** TASK **
Each line of the data must reappear exactly in your answer, with no images included.

★ ★ ★

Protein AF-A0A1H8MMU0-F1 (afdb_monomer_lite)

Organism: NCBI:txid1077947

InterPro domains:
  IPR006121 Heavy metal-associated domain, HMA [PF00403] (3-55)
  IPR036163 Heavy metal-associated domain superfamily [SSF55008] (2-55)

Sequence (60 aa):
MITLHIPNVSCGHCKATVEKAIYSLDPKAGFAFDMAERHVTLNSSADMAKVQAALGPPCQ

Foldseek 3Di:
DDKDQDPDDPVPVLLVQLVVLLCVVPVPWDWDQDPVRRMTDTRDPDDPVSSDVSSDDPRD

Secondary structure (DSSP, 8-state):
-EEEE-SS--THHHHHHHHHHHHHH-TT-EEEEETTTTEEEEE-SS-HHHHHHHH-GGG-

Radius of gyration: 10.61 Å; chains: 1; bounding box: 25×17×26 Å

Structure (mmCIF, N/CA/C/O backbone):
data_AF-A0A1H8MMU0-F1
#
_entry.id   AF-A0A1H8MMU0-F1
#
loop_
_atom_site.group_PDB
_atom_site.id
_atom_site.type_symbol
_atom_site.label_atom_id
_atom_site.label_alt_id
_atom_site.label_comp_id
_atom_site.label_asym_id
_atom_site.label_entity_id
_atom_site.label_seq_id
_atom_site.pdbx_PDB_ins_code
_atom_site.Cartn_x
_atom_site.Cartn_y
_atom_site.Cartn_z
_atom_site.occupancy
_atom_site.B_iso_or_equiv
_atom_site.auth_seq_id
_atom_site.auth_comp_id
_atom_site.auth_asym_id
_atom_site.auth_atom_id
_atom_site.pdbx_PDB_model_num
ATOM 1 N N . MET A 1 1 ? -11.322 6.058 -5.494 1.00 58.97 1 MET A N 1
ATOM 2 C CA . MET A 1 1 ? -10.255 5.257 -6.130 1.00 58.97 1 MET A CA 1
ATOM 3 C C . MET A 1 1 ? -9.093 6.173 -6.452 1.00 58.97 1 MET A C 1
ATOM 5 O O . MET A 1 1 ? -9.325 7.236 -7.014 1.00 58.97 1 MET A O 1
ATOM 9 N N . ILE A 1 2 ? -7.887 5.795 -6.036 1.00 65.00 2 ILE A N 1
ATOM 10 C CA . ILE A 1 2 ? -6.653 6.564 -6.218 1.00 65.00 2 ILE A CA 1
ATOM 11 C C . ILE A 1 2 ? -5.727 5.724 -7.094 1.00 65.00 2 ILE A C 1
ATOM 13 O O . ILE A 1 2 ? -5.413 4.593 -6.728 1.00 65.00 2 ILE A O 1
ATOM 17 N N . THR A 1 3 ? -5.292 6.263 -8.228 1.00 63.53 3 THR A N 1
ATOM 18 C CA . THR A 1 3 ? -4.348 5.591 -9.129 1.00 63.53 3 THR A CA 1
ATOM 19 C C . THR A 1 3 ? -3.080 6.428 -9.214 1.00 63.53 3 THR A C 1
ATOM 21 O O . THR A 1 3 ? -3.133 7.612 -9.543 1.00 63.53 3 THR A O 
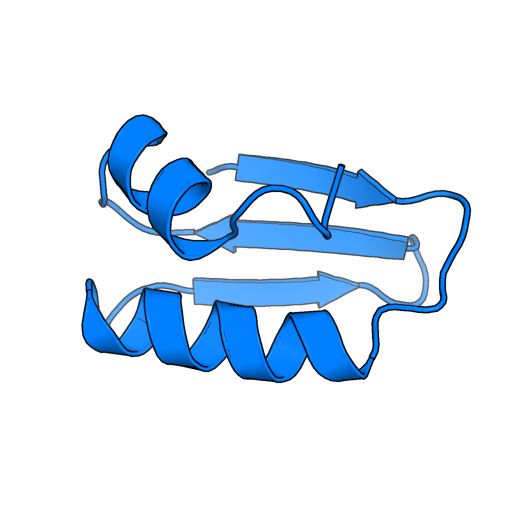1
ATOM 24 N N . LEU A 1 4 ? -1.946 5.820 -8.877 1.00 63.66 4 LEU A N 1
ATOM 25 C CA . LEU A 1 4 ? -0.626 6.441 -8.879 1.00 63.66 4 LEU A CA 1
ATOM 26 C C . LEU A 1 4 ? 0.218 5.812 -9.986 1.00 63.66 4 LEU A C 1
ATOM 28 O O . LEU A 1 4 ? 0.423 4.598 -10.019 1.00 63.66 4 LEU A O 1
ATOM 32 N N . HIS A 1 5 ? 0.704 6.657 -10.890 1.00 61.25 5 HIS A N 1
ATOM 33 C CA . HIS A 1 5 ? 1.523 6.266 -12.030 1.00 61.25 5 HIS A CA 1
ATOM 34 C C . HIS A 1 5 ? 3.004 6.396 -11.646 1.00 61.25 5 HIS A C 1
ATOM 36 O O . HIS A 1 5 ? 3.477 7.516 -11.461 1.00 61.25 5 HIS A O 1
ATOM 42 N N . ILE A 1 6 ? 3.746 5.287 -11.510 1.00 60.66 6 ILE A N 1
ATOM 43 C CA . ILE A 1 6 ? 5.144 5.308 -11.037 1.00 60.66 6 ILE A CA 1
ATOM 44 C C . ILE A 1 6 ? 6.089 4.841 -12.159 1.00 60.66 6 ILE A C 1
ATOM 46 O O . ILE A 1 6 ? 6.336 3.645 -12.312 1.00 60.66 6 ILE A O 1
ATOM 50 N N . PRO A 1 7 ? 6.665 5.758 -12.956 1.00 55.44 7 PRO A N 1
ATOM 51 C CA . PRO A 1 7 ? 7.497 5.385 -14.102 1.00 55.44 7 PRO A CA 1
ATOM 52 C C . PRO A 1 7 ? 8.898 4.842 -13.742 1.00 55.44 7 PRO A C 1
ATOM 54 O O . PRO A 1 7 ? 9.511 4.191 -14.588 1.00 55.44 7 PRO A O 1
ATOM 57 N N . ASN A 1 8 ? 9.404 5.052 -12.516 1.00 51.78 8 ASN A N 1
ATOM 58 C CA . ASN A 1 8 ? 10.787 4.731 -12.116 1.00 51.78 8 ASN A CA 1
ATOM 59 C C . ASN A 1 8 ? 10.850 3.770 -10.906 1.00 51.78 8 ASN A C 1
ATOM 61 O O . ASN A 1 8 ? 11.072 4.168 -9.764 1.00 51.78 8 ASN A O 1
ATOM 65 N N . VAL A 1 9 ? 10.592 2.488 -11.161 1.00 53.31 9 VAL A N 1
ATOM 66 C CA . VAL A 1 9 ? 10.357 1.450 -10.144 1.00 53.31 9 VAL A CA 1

★ ★ ★

** EXERCISE SOLUTION **
Protein AF-A0A1H8MMU0-F1 (afdb_monomer_lite)

Organism: NCBI:txid1077947

InterPro domains:
  IPR006121 Heavy metal-associated domain, HMA [PF00403] (3-55)
  IPR036163 Heavy metal-associated domain superfamily [SSF55008] (2-55)

Sequence (60 aa):
MITLHIPNVSCGHCKATVEKAIYSLDPKAGFAFDMAERHVTLNSSADMAKVQAALGPPCQ

Foldseek 3Di:
DDKDQDPDDPVPVLLVQLVVLLCVVPVPWDWDQDPVRRMTDTRDPDDPVSSDVSSDDPRD

Secondary structure (DSSP, 8-state):
-EEEE-SS--THHHHHHHHHHHHHH-TT-EEEEETTTTEEEEE-SS-HHHHHHHH-GGG-

Radius of gyration: 10.61 Å; chains: 1; bounding box: 25×17×26 Å

Structure (mmCIF, N/CA/C/O backbone):
data_AF-A0A1H8MMU0-F1
#
_entry.id   AF-A0A1H8MMU0-F1
#
loop_
_atom_site.group_PDB
_atom_site.id
_atom_site.type_symbol
_atom_site.label_atom_id
_atom_site.label_alt_id
_atom_site.label_comp_id
_atom_site.label_asym_id
_atom_site.label_entity_id
_atom_site.label_seq_id
_atom_site.pdbx_PDB_ins_code
_atom_site.Cartn_x
_atom_site.Cartn_y
_atom_site.Cartn_z
_atom_site.occupancy
_atom_site.B_iso_or_equiv
_atom_site.auth_seq_id
_atom_site.auth_comp_id
_atom_site.auth_asym_id
_atom_site.auth_atom_id
_atom_site.pdbx_PDB_model_num
ATOM 1 N N . MET A 1 1 ? -11.322 6.058 -5.494 1.00 58.97 1 MET A N 1
ATOM 2 C CA . MET A 1 1 ? -10.255 5.257 -6.130 1.00 58.97 1 MET A CA 1
ATOM 3 C C . MET A 1 1 ? -9.093 6.173 -6.452 1.00 58.97 1 MET A C 1
ATOM 5 O O . MET A 1 1 ? -9.325 7.236 -7.014 1.00 58.97 1 MET A O 1
ATOM 9 N N . ILE A 1 2 ? -7.887 5.795 -6.036 1.00 65.00 2 ILE A N 1
ATOM 10 C CA . ILE A 1 2 ? -6.653 6.564 -6.218 1.00 65.00 2 ILE A CA 1
ATOM 11 C C . ILE A 1 2 ? -5.727 5.724 -7.094 1.00 65.00 2 ILE A C 1
ATOM 13 O O . ILE A 1 2 ? -5.413 4.593 -6.728 1.00 65.00 2 ILE A O 1
ATOM 17 N N . THR A 1 3 ? -5.292 6.263 -8.228 1.00 63.53 3 THR A N 1
ATOM 18 C CA . THR A 1 3 ? -4.348 5.591 -9.129 1.00 63.53 3 THR A CA 1
ATOM 19 C C . THR A 1 3 ? -3.080 6.428 -9.214 1.00 63.53 3 THR A C 1
ATOM 21 O O . THR A 1 3 ? -3.133 7.612 -9.543 1.00 63.53 3 THR A O 
1
ATOM 24 N N . LEU A 1 4 ? -1.946 5.820 -8.877 1.00 63.66 4 LEU A N 1
ATOM 25 C CA . LEU A 1 4 ? -0.626 6.441 -8.879 1.00 63.66 4 LEU A CA 1
ATOM 26 C C . LEU A 1 4 ? 0.218 5.812 -9.986 1.00 63.66 4 LEU A C 1
ATOM 28 O O . LEU A 1 4 ? 0.423 4.598 -10.019 1.00 63.66 4 LEU A O 1
ATOM 32 N N . HIS A 1 5 ? 0.704 6.657 -10.890 1.00 61.25 5 HIS A N 1
ATOM 33 C CA . HIS A 1 5 ? 1.523 6.266 -12.030 1.00 61.25 5 HIS A CA 1
ATOM 34 C C . HIS A 1 5 ? 3.004 6.396 -11.646 1.00 61.25 5 HIS A C 1
ATOM 36 O O . HIS A 1 5 ? 3.477 7.516 -11.461 1.00 61.25 5 HIS A O 1
ATOM 42 N N . ILE A 1 6 ? 3.746 5.287 -11.510 1.00 60.66 6 ILE A N 1
ATOM 43 C CA . ILE A 1 6 ? 5.144 5.308 -11.037 1.00 60.66 6 ILE A CA 1
ATOM 44 C C . ILE A 1 6 ? 6.089 4.841 -12.159 1.00 60.66 6 ILE A C 1
ATOM 46 O O . ILE A 1 6 ? 6.336 3.645 -12.312 1.00 60.66 6 ILE A O 1
ATOM 50 N N . PRO A 1 7 ? 6.665 5.758 -12.956 1.00 55.44 7 PRO A N 1
ATOM 51 C CA . PRO A 1 7 ? 7.497 5.385 -14.102 1.00 55.44 7 PRO A CA 1
ATOM 52 C C . PRO A 1 7 ? 8.898 4.842 -13.742 1.00 55.44 7 PRO A C 1
ATOM 54 O O . PRO A 1 7 ? 9.511 4.191 -14.588 1.00 55.44 7 PRO A O 1
ATOM 57 N N . ASN A 1 8 ? 9.404 5.052 -12.516 1.00 51.78 8 ASN A N 1
ATOM 58 C CA . ASN A 1 8 ? 10.787 4.731 -12.116 1.00 51.78 8 ASN A CA 1
ATOM 59 C C . ASN A 1 8 ? 10.850 3.770 -10.906 1.00 51.78 8 ASN A C 1
ATOM 61 O O . ASN A 1 8 ? 11.072 4.168 -9.764 1.00 51.78 8 ASN A O 1
ATOM 65 N N . VAL A 1 9 ? 10.592 2.488 -11.161 1.00 53.31 9 VAL A N 1
ATOM 66 C CA . VAL A 1 9 ? 10.357 1.450 -10.144 1.00 53.31 9 VAL A CA 1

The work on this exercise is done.